### The task
Of the lines in the data below, write out exactly those from the one holding "ATOM 131 C CA" through the one holding "ATOM 134 O O", both included.
◆ ◆ ◆ ◆ ◆
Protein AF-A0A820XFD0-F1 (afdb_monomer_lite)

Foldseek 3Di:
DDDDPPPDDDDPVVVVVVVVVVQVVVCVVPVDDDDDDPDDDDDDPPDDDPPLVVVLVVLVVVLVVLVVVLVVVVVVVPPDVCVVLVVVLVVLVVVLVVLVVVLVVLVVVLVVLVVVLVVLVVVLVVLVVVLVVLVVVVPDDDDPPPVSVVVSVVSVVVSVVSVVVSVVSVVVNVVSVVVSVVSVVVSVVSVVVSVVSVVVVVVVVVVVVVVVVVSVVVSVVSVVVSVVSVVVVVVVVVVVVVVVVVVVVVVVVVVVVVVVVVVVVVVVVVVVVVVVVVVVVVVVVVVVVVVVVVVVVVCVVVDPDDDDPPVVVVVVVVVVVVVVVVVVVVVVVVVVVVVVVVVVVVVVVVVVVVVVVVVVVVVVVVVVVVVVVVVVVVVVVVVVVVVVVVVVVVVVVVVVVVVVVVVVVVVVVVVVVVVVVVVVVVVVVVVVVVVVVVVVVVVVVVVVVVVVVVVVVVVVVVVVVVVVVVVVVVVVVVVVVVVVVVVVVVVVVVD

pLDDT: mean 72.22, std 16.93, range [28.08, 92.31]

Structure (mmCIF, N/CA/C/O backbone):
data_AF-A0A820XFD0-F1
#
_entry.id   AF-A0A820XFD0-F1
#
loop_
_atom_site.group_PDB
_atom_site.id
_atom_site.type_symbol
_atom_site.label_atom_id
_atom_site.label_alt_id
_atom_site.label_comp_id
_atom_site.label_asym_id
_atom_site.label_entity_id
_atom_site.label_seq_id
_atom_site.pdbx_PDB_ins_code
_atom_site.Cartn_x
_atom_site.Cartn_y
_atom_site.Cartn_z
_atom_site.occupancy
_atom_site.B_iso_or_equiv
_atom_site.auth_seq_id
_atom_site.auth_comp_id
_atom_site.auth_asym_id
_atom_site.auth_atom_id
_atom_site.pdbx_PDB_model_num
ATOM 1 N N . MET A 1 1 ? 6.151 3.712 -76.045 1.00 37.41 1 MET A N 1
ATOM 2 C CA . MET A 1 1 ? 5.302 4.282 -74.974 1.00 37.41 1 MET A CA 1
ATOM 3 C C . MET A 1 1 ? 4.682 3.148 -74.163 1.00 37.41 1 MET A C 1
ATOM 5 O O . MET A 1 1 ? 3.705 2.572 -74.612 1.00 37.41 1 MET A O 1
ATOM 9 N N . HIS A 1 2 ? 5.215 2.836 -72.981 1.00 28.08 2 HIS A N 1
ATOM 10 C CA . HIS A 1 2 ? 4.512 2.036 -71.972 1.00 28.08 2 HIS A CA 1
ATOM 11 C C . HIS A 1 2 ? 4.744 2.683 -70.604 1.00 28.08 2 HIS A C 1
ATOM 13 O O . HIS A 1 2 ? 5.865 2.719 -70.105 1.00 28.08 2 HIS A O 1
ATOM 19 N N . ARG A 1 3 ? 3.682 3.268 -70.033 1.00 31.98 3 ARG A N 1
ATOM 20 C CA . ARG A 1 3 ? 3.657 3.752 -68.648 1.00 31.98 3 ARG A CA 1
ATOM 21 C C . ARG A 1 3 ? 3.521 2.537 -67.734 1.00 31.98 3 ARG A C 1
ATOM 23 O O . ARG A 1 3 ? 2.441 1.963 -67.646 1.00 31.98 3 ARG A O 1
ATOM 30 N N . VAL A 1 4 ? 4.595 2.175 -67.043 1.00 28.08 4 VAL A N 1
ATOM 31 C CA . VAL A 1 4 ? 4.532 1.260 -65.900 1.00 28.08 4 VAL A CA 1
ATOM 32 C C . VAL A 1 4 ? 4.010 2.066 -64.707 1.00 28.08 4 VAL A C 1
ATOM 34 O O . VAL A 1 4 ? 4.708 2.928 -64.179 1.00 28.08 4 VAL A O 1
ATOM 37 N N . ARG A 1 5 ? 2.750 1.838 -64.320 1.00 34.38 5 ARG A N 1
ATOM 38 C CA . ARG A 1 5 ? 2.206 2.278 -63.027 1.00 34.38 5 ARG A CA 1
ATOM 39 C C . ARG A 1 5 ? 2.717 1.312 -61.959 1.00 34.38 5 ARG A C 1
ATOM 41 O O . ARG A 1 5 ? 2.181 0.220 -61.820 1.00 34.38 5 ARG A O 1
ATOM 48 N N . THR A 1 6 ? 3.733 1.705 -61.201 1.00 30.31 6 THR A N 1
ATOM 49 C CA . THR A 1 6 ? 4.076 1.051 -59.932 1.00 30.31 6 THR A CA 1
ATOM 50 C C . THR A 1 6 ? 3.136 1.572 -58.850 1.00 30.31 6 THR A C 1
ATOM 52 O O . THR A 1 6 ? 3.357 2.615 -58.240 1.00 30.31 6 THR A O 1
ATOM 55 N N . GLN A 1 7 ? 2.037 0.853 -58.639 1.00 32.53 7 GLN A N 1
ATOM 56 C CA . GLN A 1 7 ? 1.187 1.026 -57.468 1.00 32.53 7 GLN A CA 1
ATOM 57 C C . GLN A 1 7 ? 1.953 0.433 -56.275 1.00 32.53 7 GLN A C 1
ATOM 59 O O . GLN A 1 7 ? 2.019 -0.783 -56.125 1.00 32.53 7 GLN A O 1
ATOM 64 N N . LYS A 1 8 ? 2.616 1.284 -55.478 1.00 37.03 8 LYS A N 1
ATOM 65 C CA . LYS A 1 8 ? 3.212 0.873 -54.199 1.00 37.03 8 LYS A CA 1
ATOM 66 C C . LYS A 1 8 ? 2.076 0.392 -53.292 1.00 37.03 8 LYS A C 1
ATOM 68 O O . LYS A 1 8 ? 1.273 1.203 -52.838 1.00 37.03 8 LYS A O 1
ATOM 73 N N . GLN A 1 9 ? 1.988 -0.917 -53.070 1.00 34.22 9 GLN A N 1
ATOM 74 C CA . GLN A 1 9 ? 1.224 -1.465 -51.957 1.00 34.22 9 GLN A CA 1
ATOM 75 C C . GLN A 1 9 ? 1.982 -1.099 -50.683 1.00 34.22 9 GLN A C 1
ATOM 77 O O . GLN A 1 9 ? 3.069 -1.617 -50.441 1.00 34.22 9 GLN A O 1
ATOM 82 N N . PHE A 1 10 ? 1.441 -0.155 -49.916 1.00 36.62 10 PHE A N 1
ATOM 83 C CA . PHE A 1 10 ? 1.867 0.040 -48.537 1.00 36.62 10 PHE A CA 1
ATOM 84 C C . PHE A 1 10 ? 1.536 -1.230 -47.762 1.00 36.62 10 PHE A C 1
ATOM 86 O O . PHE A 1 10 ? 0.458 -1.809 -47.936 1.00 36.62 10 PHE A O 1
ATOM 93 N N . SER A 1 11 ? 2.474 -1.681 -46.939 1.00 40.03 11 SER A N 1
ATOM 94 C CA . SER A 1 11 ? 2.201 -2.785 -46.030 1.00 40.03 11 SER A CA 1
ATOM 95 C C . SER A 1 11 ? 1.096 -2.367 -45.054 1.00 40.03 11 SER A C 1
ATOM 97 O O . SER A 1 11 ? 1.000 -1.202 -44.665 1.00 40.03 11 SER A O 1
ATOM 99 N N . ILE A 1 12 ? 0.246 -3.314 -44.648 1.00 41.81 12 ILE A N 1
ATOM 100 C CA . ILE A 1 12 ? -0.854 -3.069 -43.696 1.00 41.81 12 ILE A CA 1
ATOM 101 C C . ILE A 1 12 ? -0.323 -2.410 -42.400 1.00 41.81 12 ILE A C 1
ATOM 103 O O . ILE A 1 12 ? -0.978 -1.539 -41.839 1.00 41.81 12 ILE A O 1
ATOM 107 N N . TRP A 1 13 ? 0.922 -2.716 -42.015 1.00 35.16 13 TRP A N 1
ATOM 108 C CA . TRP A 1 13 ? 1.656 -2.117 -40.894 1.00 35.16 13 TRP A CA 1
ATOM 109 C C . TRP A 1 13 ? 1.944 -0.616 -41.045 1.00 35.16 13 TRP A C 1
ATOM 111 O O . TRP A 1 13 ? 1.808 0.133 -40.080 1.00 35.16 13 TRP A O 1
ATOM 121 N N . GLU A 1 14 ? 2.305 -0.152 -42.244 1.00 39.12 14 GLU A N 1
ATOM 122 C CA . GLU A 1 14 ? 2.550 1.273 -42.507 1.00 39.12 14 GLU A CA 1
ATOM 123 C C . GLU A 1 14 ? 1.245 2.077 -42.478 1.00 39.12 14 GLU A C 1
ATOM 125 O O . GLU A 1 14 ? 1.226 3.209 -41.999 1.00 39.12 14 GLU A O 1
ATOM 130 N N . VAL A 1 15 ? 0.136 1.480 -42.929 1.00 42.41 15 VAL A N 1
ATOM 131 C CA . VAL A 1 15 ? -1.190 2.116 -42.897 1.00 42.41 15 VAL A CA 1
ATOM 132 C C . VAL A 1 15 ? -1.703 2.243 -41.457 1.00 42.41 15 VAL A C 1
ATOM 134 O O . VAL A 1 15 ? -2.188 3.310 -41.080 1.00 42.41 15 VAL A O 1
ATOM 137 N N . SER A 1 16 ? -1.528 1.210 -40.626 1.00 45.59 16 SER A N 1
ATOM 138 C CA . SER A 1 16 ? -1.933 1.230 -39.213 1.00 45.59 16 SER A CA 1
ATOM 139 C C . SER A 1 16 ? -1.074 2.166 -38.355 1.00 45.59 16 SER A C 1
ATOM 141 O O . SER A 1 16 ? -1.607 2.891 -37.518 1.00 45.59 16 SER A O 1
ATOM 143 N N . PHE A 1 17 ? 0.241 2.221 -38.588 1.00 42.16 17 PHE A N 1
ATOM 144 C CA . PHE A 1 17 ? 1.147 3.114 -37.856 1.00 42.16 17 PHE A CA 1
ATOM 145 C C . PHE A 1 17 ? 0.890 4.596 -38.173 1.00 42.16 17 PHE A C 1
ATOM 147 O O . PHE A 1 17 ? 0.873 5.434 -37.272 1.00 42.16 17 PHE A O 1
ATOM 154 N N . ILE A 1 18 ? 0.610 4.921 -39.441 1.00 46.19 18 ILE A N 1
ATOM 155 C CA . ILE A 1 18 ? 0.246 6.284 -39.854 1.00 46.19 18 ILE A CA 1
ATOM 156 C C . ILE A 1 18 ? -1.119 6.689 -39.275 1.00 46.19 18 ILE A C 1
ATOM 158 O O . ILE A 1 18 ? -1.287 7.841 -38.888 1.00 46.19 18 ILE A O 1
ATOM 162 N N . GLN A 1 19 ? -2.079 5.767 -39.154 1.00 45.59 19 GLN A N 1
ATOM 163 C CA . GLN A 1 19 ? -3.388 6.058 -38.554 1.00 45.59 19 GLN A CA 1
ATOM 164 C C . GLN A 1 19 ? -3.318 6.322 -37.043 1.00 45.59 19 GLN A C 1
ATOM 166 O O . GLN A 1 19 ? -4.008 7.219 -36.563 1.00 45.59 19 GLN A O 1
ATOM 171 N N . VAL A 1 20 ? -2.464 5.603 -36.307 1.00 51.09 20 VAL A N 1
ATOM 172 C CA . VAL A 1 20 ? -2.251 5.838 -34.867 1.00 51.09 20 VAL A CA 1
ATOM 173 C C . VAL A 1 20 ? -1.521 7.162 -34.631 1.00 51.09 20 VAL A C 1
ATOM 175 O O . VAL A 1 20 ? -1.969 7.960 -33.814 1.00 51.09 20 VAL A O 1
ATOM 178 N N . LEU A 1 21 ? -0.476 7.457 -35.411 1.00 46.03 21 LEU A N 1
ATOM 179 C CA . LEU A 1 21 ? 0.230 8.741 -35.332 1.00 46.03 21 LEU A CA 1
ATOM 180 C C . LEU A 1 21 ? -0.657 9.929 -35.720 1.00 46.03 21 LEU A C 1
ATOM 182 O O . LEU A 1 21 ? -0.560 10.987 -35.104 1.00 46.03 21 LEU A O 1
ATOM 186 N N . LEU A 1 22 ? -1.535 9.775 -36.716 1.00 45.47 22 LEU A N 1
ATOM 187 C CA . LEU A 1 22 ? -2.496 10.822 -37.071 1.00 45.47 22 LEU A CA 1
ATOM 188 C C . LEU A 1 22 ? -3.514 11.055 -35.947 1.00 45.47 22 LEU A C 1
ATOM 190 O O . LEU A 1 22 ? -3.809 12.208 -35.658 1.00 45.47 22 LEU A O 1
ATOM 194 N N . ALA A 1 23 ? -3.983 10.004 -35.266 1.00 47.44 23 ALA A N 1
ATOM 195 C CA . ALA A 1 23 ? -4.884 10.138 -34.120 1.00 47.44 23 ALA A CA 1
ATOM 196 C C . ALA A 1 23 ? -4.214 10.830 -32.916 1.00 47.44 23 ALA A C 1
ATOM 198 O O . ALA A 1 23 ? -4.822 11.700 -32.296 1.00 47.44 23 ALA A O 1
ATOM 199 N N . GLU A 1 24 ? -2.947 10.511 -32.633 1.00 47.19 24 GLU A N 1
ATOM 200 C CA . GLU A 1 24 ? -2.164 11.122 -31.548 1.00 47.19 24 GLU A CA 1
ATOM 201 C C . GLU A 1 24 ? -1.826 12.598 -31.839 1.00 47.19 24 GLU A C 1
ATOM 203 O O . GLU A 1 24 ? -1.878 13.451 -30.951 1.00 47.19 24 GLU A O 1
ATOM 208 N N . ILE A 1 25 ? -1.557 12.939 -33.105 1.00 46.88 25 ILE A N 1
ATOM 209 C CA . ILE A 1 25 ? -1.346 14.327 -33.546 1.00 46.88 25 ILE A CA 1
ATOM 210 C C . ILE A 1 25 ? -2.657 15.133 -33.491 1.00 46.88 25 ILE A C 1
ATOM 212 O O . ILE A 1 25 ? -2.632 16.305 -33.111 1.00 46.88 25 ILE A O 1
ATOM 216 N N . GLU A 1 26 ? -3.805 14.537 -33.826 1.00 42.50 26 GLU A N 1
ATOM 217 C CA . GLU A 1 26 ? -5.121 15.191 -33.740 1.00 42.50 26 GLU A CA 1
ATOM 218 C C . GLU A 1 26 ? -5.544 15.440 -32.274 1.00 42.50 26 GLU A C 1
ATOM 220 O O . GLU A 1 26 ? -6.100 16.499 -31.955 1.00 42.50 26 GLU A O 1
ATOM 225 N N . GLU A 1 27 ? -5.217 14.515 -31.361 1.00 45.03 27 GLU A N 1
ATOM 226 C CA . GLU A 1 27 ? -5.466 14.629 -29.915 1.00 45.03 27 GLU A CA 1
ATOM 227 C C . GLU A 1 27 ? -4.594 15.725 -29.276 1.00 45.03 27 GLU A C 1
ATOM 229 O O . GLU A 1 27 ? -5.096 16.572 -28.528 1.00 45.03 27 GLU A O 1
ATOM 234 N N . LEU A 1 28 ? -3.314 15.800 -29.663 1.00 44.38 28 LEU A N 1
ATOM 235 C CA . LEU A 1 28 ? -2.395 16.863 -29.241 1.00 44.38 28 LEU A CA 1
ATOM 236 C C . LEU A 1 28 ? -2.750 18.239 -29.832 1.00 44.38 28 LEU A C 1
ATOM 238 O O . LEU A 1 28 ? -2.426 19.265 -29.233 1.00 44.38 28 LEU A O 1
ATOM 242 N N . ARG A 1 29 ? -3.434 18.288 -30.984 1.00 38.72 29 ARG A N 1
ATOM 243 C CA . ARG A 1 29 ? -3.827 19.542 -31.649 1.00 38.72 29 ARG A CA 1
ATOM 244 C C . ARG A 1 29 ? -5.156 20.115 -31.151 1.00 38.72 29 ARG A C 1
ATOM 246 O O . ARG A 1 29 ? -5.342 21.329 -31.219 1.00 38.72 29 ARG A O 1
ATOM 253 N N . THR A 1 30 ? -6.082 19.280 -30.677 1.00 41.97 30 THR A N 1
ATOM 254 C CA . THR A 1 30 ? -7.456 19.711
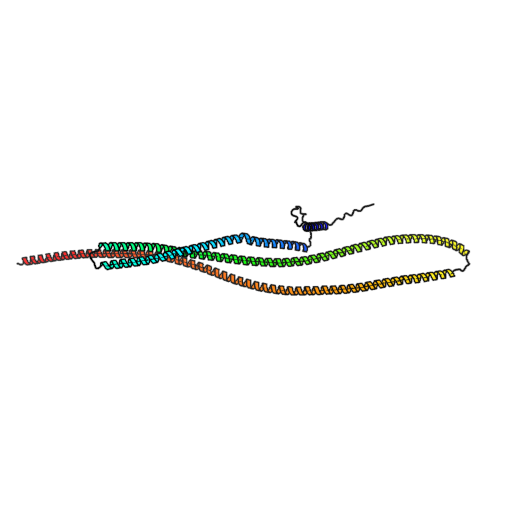 -30.340 1.00 41.97 30 THR A CA 1
ATOM 255 C C . THR A 1 30 ? -7.812 19.617 -28.857 1.00 41.97 30 THR A C 1
ATOM 257 O O . THR A 1 30 ? -8.810 20.208 -28.441 1.00 41.97 30 THR A O 1
ATOM 260 N N . GLY A 1 31 ? -7.008 18.925 -28.039 1.00 38.94 31 GLY A N 1
ATOM 261 C CA . GLY A 1 31 ? -7.185 18.874 -26.583 1.00 38.94 31 GLY A CA 1
ATOM 262 C C . GLY A 1 31 ? -8.503 18.241 -26.114 1.00 38.94 31 GLY A C 1
ATOM 263 O O . GLY A 1 31 ? -8.890 18.422 -24.959 1.00 38.94 31 GLY A O 1
ATOM 264 N N . LYS A 1 32 ? -9.211 17.508 -26.983 1.00 40.78 32 LYS A N 1
ATOM 265 C CA . LYS A 1 32 ? -10.416 16.740 -26.642 1.00 40.78 32 LYS A CA 1
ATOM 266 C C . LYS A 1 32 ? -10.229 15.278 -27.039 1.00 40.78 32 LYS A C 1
◆ ◆ ◆ ◆ ◆
### Response area
ATOM 131 C CA . VAL A 1 15 ? -1.190 2.116 -42.897 1.00 42.41 15 VAL A CA 1
ATOM 132 C C . VAL A 1 15 ? -1.703 2.243 -41.457 1.00 42.41 15 VAL A C 1
ATOM 134 O O . VAL A 1 15 ? -2.188 3.310 -41.080 1.00 42.41 15 VAL A O 1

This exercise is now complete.